Her mother was a botanist. It worked with the flowers. Maybe it worked with dragons, too.
“You’re beautiful,” she murmured. At this, it stopped growling, surprise evident on its face. It was, in fact, beautiful. The moonlight ran off its scales in pearly drops, and now that it was calmer it looked more like a fawn. A very large, very sharp-clawed fawn.
“It’s okay,” she told it. “I don’t hurt people.” She reached out again. Abernathy gasped as her hand made contact with its face. Its scales were smooth under her palm, not hard or crusty. Its muzzle was cool to the touch, like pebbles at the bottoms of rivers. She slowly stroked it. It didn’t protest, didn’t growl, and its gaze seemed to have softened.
“Beautiful,” she breathed again, and knelt down until she was almost resting at the curve of its side. She saw rows and rows of scales, but nothing seemed out of place.
“Its paw,” Abernathy whispered. “Look.”
There was a red streak on its hind leg. Blood, she knew immediately, yet even its injury blossomed delicately like a flower. Everything about the beast was perfect, enchanted, and even the wound refused to mar its beauty.
“I’m going to clean it,” she said, “and wrap it in bandages. I know it’ll hurt. Just promise you won’t eat me.”
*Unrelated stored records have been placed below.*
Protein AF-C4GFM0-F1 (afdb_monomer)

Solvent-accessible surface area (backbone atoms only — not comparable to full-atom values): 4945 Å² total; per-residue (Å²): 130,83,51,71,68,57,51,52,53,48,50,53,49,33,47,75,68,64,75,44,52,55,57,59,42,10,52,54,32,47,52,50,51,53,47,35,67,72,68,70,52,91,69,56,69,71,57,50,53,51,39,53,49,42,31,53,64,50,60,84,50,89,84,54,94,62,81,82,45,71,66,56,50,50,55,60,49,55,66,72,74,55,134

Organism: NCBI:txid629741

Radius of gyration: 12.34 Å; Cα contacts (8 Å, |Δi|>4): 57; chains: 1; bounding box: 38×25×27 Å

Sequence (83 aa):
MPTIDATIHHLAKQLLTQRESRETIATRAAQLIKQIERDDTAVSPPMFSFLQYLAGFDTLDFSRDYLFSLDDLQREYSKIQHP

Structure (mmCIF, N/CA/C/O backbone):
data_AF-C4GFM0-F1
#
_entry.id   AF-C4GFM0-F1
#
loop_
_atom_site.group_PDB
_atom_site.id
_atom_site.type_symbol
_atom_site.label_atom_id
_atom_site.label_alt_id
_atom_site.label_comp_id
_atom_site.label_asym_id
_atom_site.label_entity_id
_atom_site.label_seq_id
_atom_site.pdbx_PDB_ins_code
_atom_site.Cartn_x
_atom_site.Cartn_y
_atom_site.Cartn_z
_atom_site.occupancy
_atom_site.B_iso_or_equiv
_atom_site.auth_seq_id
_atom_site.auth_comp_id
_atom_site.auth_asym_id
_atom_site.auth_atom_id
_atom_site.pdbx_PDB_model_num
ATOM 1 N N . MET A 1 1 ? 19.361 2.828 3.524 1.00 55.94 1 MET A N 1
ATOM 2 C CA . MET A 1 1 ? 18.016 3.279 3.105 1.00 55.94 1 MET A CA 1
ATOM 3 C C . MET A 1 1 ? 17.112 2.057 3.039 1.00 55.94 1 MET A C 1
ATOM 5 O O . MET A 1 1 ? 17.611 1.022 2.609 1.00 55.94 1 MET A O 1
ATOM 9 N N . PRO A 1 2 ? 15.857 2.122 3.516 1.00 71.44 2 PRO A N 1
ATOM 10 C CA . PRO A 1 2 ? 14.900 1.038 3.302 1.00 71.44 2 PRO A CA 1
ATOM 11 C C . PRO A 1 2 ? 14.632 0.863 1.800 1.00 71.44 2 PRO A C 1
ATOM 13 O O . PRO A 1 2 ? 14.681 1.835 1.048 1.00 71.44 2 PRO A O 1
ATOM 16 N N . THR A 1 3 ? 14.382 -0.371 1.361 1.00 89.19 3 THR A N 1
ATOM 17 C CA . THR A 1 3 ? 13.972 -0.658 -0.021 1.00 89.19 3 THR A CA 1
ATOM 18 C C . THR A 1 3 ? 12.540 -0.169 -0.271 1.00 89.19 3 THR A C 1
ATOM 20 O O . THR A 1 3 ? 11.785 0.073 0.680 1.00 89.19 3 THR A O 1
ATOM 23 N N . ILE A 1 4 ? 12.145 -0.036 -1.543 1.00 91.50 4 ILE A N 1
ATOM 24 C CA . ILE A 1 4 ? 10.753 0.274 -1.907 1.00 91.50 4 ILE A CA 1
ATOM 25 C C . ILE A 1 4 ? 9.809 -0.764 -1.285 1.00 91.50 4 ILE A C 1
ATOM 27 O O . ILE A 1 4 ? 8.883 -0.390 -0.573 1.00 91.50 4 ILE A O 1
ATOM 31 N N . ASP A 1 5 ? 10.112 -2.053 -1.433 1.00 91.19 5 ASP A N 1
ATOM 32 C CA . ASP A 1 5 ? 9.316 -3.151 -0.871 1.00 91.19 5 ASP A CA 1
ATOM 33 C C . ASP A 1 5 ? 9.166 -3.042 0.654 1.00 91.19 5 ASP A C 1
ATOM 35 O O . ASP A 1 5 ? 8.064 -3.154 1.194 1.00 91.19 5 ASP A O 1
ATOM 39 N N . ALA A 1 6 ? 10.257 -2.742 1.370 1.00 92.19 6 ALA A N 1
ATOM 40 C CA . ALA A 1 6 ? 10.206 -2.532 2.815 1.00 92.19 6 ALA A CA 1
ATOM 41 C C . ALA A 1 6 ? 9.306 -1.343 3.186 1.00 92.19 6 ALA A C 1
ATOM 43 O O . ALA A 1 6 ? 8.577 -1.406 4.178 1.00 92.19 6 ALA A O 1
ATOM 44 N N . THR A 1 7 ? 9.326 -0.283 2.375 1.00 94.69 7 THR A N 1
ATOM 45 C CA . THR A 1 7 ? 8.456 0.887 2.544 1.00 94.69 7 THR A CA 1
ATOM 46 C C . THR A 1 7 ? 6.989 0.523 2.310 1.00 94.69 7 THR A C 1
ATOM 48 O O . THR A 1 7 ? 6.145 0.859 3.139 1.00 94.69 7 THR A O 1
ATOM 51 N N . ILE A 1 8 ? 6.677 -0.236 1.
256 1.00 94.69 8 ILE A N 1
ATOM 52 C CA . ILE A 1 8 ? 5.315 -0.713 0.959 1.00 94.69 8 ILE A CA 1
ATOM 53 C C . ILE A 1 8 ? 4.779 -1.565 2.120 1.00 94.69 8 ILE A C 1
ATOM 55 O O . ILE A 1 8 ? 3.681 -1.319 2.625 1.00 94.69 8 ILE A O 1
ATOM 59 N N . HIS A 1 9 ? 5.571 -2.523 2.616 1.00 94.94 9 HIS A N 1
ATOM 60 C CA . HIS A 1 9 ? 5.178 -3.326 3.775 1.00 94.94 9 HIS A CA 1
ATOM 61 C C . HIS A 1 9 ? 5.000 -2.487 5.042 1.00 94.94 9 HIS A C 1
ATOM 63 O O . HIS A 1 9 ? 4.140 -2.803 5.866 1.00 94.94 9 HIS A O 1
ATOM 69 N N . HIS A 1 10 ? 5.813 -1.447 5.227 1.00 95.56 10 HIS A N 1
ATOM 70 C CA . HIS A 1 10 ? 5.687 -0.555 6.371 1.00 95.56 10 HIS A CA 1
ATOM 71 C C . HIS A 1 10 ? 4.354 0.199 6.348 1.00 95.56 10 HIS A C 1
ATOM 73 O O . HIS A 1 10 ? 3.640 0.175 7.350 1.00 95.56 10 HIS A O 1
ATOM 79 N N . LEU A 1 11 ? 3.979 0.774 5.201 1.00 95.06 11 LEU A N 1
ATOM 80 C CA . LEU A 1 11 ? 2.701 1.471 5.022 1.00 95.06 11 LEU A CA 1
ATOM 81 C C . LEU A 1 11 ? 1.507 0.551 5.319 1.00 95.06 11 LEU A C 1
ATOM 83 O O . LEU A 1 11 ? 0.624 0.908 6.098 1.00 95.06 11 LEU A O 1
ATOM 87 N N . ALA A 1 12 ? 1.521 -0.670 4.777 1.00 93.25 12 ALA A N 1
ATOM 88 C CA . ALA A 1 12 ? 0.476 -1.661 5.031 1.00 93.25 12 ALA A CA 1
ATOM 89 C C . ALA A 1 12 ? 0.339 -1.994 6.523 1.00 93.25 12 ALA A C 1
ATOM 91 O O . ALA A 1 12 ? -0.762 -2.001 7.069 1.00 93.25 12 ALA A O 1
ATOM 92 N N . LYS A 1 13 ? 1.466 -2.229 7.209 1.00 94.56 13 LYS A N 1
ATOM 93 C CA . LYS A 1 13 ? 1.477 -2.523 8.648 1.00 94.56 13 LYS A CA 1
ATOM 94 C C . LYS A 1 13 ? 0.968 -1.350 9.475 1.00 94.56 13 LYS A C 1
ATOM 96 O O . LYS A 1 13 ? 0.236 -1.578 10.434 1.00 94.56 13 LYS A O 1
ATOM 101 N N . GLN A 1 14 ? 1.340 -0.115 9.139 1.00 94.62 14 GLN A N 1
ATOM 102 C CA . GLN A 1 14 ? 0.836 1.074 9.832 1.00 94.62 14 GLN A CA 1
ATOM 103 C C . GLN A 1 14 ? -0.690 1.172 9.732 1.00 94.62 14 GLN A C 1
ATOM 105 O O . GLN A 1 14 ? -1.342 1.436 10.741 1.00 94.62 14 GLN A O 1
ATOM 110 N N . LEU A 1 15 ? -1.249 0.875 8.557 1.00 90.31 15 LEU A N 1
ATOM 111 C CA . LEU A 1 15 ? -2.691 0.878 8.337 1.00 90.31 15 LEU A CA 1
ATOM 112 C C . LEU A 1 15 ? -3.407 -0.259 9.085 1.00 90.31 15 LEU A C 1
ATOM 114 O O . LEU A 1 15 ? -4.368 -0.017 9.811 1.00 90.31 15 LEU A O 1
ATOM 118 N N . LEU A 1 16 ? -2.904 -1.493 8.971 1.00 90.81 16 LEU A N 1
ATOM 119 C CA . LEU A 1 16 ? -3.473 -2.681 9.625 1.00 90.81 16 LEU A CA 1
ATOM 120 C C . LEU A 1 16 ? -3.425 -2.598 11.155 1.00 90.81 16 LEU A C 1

For the first time, it stopped staring at her and closed its eyes, lowering its great head to rest on the floor. Ginnie took it as a promise.
She set to work. This was the part that her father had taught her when they had rescued a stray dog. They had done it together, one of the few times that they had spent side-by-side. Ginnie closed her eyes and let her memory guide her hands.
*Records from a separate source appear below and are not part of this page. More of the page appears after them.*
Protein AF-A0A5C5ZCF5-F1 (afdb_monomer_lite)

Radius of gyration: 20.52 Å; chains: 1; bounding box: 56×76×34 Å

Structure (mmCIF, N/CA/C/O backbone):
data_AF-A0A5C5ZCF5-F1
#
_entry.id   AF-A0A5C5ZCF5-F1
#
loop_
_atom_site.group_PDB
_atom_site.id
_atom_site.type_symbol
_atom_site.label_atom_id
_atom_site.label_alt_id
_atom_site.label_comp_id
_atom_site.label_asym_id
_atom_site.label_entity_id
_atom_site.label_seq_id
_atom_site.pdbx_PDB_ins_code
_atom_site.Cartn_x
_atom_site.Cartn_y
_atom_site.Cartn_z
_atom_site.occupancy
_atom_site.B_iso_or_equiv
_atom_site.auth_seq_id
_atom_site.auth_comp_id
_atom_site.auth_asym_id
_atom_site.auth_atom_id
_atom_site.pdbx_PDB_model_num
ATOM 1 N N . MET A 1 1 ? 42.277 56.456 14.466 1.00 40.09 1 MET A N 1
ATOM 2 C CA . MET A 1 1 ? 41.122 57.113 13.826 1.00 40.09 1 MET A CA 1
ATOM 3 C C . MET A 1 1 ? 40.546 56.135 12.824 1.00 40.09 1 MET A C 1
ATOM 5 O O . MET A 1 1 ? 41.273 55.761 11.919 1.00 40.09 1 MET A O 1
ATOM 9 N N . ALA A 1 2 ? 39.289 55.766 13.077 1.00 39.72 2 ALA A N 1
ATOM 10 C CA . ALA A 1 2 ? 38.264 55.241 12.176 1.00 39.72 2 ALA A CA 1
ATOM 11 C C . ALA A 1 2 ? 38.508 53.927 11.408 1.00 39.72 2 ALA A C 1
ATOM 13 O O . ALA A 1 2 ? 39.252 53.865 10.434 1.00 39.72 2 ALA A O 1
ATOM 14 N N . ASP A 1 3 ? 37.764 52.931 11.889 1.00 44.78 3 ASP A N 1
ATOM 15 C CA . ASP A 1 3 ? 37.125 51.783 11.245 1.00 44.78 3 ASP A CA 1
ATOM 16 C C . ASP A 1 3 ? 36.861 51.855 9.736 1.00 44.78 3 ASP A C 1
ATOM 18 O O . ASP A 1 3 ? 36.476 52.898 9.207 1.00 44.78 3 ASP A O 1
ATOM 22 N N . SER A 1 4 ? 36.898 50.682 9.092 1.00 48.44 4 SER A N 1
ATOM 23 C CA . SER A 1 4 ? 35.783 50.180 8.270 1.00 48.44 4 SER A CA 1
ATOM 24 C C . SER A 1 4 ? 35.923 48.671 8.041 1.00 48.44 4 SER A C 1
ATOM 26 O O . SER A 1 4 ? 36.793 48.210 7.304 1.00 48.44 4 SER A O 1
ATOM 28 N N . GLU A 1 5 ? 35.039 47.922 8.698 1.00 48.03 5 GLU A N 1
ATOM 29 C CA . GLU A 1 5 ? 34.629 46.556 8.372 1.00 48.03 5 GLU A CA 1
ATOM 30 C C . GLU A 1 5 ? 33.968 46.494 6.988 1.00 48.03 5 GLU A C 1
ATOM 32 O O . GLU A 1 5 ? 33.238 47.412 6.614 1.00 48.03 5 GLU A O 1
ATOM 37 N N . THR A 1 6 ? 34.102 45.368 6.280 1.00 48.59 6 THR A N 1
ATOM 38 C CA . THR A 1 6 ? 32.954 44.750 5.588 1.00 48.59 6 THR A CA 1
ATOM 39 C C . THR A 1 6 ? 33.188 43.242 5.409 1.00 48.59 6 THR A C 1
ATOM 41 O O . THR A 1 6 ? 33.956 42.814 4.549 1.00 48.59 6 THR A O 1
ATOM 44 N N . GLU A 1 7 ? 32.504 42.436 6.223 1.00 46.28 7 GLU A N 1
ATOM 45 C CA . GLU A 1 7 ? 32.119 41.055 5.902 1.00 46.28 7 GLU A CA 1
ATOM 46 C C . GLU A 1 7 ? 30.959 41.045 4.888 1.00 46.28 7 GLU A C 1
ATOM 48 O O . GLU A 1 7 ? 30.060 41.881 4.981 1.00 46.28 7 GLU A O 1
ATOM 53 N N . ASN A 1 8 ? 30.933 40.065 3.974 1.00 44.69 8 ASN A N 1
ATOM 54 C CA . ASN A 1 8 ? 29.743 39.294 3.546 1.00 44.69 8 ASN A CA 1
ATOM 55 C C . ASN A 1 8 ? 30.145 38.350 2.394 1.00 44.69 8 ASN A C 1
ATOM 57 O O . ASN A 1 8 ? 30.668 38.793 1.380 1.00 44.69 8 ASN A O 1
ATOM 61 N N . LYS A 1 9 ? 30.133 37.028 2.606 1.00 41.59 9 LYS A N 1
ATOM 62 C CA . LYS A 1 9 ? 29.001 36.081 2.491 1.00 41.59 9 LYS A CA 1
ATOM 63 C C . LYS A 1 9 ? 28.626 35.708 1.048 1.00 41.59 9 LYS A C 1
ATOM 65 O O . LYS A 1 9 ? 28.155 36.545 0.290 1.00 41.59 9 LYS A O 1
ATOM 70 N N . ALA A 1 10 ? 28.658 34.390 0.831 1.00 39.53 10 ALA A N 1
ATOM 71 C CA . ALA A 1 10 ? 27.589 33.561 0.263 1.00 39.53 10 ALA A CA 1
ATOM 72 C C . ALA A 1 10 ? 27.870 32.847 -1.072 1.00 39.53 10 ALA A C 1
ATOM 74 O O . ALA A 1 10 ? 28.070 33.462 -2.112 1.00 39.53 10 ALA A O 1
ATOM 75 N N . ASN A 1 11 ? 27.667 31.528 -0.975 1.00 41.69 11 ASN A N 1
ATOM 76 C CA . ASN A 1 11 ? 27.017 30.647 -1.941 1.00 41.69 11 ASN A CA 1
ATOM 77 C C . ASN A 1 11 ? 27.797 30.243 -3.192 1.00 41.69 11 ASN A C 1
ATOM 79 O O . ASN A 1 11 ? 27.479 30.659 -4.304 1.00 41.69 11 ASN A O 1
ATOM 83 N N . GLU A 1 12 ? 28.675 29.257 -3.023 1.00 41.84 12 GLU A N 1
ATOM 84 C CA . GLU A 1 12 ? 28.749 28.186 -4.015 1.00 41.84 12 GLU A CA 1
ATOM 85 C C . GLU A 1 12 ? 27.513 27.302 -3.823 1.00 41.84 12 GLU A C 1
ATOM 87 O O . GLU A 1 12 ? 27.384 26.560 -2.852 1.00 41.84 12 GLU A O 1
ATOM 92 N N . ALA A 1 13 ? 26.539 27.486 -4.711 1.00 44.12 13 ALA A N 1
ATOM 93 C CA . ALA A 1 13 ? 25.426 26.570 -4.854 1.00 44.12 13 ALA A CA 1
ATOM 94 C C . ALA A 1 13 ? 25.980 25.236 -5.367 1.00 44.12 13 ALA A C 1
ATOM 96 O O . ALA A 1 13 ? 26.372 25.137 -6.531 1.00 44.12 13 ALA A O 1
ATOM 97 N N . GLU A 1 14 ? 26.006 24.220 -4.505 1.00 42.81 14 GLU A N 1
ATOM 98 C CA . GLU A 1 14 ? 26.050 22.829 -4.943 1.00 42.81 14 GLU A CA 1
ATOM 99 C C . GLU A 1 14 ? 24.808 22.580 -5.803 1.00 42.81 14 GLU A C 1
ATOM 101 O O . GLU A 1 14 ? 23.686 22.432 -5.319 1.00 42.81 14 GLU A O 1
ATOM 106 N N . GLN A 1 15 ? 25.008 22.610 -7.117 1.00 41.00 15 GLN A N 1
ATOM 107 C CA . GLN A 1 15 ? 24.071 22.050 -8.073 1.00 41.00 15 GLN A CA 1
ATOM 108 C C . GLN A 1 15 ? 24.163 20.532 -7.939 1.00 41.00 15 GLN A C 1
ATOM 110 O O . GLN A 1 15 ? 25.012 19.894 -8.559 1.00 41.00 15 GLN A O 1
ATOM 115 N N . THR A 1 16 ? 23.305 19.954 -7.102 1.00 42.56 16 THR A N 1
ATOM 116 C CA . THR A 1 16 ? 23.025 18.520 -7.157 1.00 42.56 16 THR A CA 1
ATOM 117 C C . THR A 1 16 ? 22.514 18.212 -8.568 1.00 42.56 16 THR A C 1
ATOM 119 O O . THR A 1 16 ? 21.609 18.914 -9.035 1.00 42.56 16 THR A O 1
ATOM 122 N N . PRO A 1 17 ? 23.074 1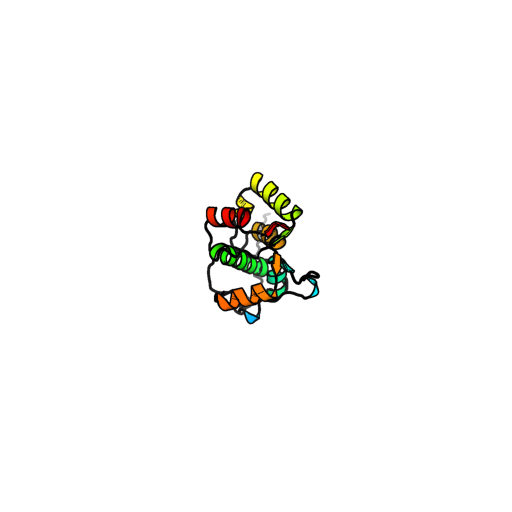7.223 -9.285 1.00 45.00 17 PRO A N 1
ATOM 123 C CA . PRO A 1 17 ? 22.529 16.831 -10.571 1.00 45.00 17 PRO A CA 1
ATOM 124 C C . PRO A 1 17 ? 21.092 16.363 -10.347 1.00 45.00 17 PRO A C 1
ATOM 126 O O . PRO A 1 17 ? 20.845 15.470 -9.540 1.00 45.00 17 PRO A O 1
ATOM 129 N N . GLU A 1 18 ? 20.148 16.989 -11.044 1.00 49.78 18 GLU A N 1
ATOM 130 C CA . GLU A 1 18 ? 18.781 16.500 -11.185 1.00 49.78 18 GLU A CA 1
ATOM 131 C C . GLU A 1 18 ? 18.866 15.210 -12.010 1.00 49.78 18 GLU A C 1
ATOM 133 O O . GLU A 1 18 ? 18.818 15.209 -13.241 1.00 49.78 18 GLU A O 1
ATOM 138 N N . GLU A 1 19 ? 19.161 14.112 -11.318 1.00 48.47 19 GLU A N 1
ATOM 139 C CA . GLU A 1 19 ? 19.247 12.784 -11.897 1.00 48.47 19 GLU A CA 1
ATOM 140 C C . GLU A 1 19 ? 17.860 12.459 -12.451 1.00 48.47 19 GLU A C 1
ATOM 142 O O . GLU A 1 19 ? 16.873 12.386 -11.719 1.00 48.47 19 GLU A O 1
ATOM 147 N N . ALA A 1 20 ? 17.763 12.378 -13.778 1.00 47.31 20 ALA A N 1
ATOM 148 C CA . ALA A 1 20 ? 16.520 12.082 -14.465 1.00 47.31 20 ALA A CA 1
ATOM 149 C C . ALA A 1 20 ? 16.037 10.691 -14.035 1.00 47.31 20 ALA A C 1
ATOM 151 O O . ALA A 1 20 ? 16.487 9.676 -14.570 1.00 47.31 20 ALA A O 1
ATOM 152 N N . VAL A 1 21 ? 15.135 10.657 -13.051 1.00 57.56 21 VAL A N 1
ATOM 153 C CA . VAL A 1 21 ? 14.506 9.438 -12.541 1.00 57.56 21 VAL A CA 1
ATOM 154 C C . VAL A 1 21 ? 13.840 8.740 -13.721 1.00 57.56 21 VAL A C 1
ATOM 156 O O . VAL A 1 21 ? 12.888 9.257 -14.315 1.00 57.56 21 VAL A O 1
ATOM 159 N N . GLN A 1 22 ? 14.374 7.582 -14.111 1.00 59.97 22 GLN A N 1
ATOM 160 C CA . GLN A 1 22 ? 13.768 6.797 -15.176 1.00 59.97 22 GLN A CA 1
ATOM 161 C C . GLN A 1 22 ? 12.351 6.390 -14.748 1.00 59.97 22 GLN A C 1
ATOM 163 O O . GLN A 1 22 ? 12.133 6.015 -13.594 1.00 59.97 22 GLN A O 1
ATOM 168 N N . PRO A 1 23 ? 11.356 6.481 -15.645 1.00 75.56 23 PRO A N 1
ATOM 169 C CA . PRO A 1 23 ? 9.981 6.199 -15.277 1.00 75.56 23 PRO A CA 1
ATOM 170 C C . PRO A 1 23 ? 9.802 4.713 -14.940 1.00 75.56 23 PRO A C 1
ATOM 172 O O . PRO A 1 23 ? 9.910 3.862 -15.819 1.00 75.56 23 PRO A O 1
ATOM 175 N N . LEU A 1 24 ? 9.476 4.420 -13.676 1.00 83.62 24 LEU A N 1
ATOM 176 C CA . LEU A 1 24 ? 9.179 3.063 -13.201 1.00 83.62 24 LEU A CA 1
ATOM 177 C C . LEU A 1 24 ? 8.043 2.405 -13.998 1.00 83.62 24 LEU A C 1
ATOM 179 O O . LEU A 1 24 ? 6.953 2.965 -14.148 1.00 83.62 24 LEU A O 1
ATOM 183 N N . THR A 1 25 ? 8.259 1.171 -14.427 1.00 87.19 25 THR A N 1
ATOM 184 C CA . THR A 1 25 ? 7.290 0.322 -15.120 1.00 87.19 25 THR A CA 1
ATOM 185 C C . THR A 1 25 ? 6.807 -0.821 -14.223 1.00 87.19 25 THR A C 1
ATOM 187 O O . THR A 1 25 ? 7.329 -1.069 -13.140 1.00 87.19 25 THR A O 1
ATOM 190 N N . LEU A 1 26 ? 5.786 -1.560 -14.669 1.00 86.94 26 LEU A N 1
ATOM 191 C CA . LEU A 1 26 ? 5.315 -2.757 -13.957 1.00 86.94 26 LEU A CA 1
ATOM 192 C C . LEU A 1 26 ? 6.383 -3.854 -13.834 1.00 86.94 26 LEU A C 1
ATOM 194 O O . LEU A 1 26 ? 6.322 -4.666 -12.907 1.00 86.94 26 LEU A O 1
ATOM 198 N N . ALA A 1 27 ? 7.334 -3.897 -14.771 1.00 86.56 27 ALA A N 1
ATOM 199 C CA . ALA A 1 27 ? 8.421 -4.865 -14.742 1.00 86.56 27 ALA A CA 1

Get water now, wash all the grime away--like that. Gently. Good. Take the antiseptic and dab it on there. That’ll keep all the germs away. That’s great, that’s good. You’re gonna be a real vet someday, Ginnie.
Ginnie opened her eyes again to pat the bandage down. The dragon cautiously dragged its head over to sniff it.
“Just leave it like that for a couple of days. Does if feel better now?”
Its nostrils flared and Ginnie tensed up, imagining a million things that could go wrong; the dragon charging at her, opening its mouth again, its teeth snagging into her skin--but instead, it only scooted up against the wall with its back toward her.
She turned around and saw Abernathy crouched next to her, his eyes fixed on the mound of scales. He caught her gaze. “That was...amazing. I was certain that it would attack you.”
She shrugged and grinned. “I guess I’m just good with dragons.”
To her surprise, Abernathy grinned back. The look was there again--the gaze he had given her earlier, the I-see-you gaze, and for a few heartbeats she forgot that he hated her, that he was the kid in her class who had ignored her until now.
The two of them stared at the giant. It made no movement, still facing the wall. Ginnie prayed with all her heart that it would still be here the next morning.
Abernathy nudged her. “We’d better give it some space before it gets angry again.” He led the way as they climbed down the ladder, one after the other. Before she left, Ginnie stared after it one more time.
“Be good,” she whispered, loud enough for it to hear, and climbed away from the attic.